The Unit Commitment (UC) problem in electrical power production requires to optimally operate a set of power generation units over a short time horizon (one day to a week). Operational constraints of each unit depend on its type (e.g., thermal, hydro, nuclear, ...), and can be rather complex. For thermal units, typical ones concern minimum and maximum power output, minimum up- and down-time, start-up and shut-down limits, ramp-up and ramp-down limits. Also, the objective function is often nonlinear. Thus, even the Single-Unit Commitment (1UC) problem, in which only one unit is present, has a rich combinatorial structure.
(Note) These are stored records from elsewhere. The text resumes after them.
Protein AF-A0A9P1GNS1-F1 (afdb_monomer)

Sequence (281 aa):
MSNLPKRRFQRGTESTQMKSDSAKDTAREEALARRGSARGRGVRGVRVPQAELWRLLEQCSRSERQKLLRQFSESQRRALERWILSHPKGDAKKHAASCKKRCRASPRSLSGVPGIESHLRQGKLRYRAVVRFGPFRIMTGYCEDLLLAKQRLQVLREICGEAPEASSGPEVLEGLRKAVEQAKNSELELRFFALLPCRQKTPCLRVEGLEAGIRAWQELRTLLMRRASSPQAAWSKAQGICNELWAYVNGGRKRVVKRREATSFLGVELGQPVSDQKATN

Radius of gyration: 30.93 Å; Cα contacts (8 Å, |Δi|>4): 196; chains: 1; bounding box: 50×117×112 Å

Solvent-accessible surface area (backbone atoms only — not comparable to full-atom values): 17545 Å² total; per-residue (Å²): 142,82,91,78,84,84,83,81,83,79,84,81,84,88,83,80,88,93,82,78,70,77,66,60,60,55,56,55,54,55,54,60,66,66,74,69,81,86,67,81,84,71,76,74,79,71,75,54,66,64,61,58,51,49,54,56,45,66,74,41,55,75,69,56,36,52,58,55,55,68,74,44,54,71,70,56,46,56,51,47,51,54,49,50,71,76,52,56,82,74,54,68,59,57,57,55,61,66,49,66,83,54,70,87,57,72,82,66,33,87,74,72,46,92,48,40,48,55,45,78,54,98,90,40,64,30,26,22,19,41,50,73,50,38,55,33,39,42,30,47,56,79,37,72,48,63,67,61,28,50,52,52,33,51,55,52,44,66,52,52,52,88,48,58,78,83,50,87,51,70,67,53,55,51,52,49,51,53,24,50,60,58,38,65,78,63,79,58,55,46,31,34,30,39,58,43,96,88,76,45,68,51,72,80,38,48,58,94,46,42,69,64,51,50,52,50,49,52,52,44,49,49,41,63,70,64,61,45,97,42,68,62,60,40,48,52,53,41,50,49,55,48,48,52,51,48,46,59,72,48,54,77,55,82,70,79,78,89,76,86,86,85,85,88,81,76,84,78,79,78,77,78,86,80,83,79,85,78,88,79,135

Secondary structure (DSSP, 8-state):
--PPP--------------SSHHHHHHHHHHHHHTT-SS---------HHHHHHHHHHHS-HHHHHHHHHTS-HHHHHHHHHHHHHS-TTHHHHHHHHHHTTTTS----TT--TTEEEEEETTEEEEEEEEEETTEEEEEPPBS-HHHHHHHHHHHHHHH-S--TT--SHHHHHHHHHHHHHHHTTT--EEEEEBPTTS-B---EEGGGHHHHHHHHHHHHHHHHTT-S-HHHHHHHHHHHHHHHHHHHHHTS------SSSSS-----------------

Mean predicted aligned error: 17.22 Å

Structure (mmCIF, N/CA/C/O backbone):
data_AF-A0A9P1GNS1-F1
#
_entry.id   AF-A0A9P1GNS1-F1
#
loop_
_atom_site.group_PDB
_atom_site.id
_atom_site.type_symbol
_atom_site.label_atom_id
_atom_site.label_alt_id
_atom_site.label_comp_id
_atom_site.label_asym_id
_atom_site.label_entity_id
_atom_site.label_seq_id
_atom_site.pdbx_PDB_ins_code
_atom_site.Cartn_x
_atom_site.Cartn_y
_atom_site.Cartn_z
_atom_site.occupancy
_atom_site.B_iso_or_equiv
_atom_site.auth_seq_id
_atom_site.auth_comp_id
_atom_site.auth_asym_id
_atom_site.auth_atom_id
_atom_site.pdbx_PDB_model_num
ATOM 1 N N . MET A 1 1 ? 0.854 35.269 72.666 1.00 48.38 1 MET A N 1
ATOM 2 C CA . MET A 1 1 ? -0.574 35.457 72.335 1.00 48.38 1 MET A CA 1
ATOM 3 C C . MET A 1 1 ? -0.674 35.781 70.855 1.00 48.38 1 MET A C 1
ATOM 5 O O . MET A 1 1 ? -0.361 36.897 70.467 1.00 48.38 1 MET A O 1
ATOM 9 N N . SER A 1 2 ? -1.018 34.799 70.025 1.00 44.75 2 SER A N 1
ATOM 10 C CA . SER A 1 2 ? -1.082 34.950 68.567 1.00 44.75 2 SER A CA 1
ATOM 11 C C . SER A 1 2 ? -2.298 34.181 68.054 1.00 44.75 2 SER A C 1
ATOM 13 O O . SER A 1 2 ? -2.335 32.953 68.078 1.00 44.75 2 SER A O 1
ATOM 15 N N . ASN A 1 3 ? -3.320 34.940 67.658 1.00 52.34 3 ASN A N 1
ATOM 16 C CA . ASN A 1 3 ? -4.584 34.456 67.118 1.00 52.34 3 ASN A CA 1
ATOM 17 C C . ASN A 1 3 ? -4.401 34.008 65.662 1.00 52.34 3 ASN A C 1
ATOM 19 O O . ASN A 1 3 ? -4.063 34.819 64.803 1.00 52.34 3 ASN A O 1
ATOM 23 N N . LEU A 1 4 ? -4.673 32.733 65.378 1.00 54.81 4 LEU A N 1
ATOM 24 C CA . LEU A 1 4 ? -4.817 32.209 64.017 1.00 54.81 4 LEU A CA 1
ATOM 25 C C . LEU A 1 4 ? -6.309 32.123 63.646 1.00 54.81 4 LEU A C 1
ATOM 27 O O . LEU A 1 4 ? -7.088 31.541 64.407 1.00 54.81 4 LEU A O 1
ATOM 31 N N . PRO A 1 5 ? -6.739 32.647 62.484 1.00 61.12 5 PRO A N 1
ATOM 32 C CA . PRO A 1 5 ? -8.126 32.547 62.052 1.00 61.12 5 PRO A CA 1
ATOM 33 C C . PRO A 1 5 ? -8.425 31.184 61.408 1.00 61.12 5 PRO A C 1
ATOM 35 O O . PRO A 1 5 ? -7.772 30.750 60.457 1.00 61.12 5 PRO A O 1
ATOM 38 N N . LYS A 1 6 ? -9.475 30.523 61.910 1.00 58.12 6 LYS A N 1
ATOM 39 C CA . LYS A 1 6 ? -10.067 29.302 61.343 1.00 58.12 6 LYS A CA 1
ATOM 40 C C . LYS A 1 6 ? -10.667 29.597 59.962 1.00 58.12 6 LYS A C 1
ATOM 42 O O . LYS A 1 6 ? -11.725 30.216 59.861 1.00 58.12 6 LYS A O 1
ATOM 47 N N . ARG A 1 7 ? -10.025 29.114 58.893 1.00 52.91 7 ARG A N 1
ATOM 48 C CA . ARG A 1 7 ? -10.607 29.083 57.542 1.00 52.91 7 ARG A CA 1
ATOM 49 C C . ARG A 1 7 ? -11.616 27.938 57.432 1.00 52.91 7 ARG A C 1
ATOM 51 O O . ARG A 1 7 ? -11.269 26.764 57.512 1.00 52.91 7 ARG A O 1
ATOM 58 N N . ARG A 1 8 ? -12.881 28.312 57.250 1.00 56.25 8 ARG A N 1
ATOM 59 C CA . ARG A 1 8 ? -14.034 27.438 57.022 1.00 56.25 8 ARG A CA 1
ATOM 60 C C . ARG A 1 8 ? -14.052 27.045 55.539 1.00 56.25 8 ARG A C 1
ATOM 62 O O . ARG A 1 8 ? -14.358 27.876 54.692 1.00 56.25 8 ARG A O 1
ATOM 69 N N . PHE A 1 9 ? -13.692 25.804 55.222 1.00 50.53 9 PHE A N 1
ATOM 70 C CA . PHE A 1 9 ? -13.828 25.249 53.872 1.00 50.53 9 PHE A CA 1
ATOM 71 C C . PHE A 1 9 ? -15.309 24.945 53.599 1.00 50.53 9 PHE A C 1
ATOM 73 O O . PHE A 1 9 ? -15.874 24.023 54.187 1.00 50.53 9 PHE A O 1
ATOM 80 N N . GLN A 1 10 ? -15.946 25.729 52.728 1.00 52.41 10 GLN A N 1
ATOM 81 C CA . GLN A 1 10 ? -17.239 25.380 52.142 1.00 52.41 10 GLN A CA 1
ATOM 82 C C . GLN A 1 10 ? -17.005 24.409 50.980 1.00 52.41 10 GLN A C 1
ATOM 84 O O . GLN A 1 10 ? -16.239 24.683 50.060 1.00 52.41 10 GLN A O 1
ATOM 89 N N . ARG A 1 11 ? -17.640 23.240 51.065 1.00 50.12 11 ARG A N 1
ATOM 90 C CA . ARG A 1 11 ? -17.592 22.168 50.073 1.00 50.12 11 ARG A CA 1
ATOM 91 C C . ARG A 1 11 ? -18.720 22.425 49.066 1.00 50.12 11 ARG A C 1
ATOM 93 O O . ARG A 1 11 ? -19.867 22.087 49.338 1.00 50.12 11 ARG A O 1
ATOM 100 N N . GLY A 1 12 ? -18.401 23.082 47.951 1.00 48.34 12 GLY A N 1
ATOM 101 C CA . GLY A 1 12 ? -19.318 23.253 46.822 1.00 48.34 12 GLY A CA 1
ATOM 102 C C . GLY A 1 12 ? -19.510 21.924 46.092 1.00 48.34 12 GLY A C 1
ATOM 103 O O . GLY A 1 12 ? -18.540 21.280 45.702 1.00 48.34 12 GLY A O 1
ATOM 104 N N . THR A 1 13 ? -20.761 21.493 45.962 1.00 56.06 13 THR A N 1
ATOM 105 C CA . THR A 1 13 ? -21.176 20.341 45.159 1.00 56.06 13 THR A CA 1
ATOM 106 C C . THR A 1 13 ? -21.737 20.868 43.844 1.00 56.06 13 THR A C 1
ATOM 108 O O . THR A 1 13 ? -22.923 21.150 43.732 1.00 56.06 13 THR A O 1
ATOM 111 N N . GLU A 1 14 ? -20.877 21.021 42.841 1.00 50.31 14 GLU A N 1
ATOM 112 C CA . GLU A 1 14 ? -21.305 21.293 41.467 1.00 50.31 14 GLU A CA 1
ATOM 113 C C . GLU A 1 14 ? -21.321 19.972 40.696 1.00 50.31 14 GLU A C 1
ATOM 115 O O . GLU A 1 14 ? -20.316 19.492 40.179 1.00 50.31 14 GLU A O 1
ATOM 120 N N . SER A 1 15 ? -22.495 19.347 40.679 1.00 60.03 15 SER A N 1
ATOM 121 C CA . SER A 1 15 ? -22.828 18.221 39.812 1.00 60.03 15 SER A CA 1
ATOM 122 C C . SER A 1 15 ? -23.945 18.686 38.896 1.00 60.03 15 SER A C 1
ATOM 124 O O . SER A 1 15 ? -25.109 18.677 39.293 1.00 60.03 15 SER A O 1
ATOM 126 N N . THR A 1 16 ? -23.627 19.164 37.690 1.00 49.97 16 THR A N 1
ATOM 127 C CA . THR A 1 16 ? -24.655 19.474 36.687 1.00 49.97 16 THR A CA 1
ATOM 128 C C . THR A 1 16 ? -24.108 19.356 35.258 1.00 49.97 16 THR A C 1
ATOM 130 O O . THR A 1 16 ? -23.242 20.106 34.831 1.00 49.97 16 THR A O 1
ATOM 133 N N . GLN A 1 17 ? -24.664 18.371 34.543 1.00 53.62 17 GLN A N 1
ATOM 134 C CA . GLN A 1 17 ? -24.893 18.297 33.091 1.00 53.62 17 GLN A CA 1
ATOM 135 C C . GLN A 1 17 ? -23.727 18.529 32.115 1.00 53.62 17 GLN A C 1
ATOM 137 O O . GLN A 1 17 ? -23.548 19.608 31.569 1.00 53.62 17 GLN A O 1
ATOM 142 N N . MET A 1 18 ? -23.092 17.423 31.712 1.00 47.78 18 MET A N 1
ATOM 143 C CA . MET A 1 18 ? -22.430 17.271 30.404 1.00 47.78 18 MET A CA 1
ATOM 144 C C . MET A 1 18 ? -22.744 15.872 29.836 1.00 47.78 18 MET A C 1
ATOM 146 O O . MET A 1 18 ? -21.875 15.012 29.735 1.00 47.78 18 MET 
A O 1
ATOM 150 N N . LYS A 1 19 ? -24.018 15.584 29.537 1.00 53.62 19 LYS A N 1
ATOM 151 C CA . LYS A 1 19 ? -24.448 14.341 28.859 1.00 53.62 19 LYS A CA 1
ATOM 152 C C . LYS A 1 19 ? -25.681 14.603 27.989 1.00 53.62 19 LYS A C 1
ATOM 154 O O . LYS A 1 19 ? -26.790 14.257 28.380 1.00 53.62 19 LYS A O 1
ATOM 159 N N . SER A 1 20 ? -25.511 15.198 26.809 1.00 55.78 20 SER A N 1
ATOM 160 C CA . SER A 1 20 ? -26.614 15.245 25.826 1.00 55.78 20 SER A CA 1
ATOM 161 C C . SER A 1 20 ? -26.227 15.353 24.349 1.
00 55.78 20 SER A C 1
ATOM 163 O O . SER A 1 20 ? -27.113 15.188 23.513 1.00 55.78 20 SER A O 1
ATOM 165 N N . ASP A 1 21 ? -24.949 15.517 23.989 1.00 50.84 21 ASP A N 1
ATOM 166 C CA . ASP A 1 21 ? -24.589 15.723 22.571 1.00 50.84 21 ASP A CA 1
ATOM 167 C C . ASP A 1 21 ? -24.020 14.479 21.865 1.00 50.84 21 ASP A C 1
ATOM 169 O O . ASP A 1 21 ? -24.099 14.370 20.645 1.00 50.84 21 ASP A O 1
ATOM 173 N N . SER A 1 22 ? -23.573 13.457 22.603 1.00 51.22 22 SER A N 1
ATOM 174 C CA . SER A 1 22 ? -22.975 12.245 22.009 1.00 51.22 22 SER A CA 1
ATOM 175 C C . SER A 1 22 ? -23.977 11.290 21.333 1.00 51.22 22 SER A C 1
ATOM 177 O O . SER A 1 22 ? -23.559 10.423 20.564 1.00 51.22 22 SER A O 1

In this work we present the first MINLP formulation that describes the convex hull of the feasible solutions of (1UC) comprising all the above constraints, and convex power generation costs. The new formulation has a polynomial number of both variables and constraints, and it is based on the efficient Dynamic Programming algorithm proposed in [23] together with the perspective reformulation technique proposed in [22]. We then analyze the effect of using it to develop tight formulations for the more general (UC). Since the formulation, despite being polynomial-size, is rather large, we also propose two new formulations, based on partial aggregations of variables, with different trade-offs between quality of the obtained bound and cost of the solving the corresponding continuous relaxation. Our results show that navigating these trade-offs may lead to improved performances for the partial enumeration approach used to solve the problem.
Citation
Research Report 19-04, Istituto di Analisi dei Sistemi ed Informatica "A. Ruberti", Consiglio Nazionale delle Ricerche, 2019.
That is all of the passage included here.